Records drawn from a dataset
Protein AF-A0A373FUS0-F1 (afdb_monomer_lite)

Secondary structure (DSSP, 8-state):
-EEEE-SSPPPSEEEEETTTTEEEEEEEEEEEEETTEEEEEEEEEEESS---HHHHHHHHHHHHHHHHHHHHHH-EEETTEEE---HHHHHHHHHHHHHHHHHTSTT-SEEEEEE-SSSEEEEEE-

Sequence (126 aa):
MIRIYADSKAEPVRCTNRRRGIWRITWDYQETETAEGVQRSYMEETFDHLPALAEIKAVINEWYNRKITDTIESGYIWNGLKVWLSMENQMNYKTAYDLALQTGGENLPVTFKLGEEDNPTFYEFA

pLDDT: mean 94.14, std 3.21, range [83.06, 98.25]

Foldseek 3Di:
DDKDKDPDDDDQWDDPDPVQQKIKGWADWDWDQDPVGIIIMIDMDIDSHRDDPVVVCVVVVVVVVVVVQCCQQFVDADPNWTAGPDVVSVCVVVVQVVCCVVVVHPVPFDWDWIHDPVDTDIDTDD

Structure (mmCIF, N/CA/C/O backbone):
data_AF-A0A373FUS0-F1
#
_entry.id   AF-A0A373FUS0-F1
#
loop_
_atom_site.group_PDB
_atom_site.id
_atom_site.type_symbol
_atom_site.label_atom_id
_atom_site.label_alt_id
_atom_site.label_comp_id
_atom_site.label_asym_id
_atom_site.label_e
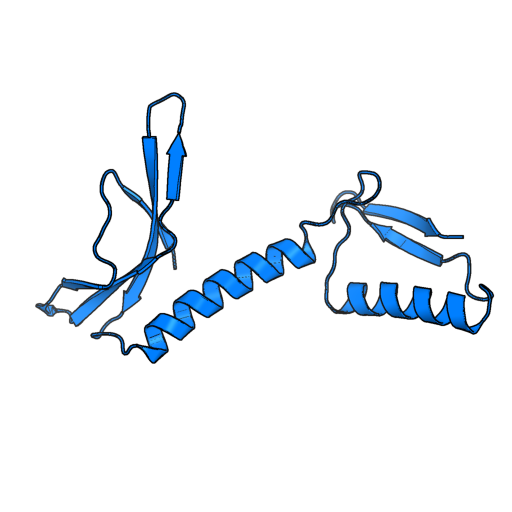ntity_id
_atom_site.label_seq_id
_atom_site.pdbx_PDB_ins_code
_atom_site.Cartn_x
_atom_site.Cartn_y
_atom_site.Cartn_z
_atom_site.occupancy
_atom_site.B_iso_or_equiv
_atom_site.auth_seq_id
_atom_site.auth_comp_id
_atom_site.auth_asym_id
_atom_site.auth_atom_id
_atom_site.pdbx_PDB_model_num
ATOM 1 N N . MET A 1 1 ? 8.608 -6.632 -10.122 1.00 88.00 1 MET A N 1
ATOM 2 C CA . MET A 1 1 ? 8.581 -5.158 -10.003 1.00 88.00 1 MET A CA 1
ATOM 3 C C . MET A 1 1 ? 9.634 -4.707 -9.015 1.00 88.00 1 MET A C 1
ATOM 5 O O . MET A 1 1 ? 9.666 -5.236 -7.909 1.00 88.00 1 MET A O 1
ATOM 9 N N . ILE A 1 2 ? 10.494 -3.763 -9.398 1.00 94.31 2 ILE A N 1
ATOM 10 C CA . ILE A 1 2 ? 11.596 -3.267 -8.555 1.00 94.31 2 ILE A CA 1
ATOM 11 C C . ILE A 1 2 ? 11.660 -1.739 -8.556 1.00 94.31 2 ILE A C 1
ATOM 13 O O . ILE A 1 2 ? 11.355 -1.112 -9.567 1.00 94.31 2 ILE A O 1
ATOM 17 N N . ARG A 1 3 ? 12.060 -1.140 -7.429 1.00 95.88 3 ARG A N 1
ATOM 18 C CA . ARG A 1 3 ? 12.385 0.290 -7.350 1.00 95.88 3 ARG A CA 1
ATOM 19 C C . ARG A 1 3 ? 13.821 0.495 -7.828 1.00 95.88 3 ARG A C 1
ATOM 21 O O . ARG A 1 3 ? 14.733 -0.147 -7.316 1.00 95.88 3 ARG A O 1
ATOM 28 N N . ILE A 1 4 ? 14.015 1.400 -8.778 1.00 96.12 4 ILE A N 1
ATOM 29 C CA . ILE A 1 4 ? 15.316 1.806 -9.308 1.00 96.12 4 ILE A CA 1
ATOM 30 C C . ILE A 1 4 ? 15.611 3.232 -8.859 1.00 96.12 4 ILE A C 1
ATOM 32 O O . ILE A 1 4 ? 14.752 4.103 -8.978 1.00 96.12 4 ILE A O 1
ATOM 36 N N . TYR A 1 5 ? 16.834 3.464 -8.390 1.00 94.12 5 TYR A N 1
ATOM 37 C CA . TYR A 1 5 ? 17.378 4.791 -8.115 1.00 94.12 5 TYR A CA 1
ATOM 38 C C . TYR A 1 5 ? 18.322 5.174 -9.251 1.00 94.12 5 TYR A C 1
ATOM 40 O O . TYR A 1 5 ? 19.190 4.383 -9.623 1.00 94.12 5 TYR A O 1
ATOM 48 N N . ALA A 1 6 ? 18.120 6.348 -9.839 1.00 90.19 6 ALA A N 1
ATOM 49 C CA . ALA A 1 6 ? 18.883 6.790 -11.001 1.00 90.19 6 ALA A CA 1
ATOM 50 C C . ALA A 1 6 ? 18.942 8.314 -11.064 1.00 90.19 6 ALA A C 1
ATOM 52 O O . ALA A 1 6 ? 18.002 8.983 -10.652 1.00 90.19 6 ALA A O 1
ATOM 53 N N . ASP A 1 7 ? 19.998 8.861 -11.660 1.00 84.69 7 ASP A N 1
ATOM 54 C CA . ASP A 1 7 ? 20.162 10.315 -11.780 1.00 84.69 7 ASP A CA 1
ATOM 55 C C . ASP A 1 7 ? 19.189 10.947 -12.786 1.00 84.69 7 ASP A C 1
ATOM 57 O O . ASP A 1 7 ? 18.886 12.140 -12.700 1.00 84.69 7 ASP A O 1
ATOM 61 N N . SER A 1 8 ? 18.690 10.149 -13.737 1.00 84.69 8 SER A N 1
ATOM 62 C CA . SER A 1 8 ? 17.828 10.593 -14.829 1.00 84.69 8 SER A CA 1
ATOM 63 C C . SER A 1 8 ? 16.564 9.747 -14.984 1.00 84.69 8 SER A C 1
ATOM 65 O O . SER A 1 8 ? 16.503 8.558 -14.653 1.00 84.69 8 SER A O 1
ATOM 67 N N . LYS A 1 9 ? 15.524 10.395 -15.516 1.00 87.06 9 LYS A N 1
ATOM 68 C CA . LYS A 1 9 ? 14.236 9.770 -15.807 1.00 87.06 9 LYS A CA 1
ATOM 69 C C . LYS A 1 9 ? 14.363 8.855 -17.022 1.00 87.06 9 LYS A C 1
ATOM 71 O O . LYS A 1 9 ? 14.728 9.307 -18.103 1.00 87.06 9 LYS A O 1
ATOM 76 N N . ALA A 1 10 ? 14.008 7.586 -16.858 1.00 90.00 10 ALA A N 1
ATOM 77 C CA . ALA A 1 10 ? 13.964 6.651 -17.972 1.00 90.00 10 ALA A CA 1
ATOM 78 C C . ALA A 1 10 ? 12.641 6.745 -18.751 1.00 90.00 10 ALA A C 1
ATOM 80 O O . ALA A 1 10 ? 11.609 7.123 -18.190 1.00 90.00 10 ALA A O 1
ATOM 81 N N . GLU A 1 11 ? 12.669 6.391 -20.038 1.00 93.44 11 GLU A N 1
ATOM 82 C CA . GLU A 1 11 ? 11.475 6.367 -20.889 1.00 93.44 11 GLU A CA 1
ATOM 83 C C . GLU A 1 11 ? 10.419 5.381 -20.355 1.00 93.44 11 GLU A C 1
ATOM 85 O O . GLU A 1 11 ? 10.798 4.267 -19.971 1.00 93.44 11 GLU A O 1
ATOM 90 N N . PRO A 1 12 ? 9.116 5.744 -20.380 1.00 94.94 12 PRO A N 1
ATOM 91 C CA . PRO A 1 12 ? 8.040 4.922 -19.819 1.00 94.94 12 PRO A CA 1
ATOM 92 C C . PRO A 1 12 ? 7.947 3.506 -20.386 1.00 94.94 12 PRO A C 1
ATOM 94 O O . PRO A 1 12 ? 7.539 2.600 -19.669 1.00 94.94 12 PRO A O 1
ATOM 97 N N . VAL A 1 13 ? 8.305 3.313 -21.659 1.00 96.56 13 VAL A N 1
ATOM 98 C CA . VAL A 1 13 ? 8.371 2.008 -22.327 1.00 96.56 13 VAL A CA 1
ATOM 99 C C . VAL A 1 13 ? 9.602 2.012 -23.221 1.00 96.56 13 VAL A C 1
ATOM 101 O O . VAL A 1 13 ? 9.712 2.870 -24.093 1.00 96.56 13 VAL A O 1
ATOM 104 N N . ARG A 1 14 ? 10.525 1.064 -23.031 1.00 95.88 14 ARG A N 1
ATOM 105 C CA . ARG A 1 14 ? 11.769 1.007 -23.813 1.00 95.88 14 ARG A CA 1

Description of the task:
Please give back, exactly as it stands above, the stretch from the line with "ATOM 77 C CA" through the line with "ATOM 80 O O", and no line outside it.

Result of this exercise:
ATOM 77 C CA . ALA A 1 10 ? 13.964 6.651 -17.972 1.00 90.00 10 ALA A CA 1
ATOM 78 C C . ALA A 1 10 ? 12.641 6.745 -18.751 1.00 90.00 10 ALA A C 1
ATOM 80 O O . ALA A 1 10 ? 11.609 7.123 -18.190 1.00 90.00 10 ALA A O 1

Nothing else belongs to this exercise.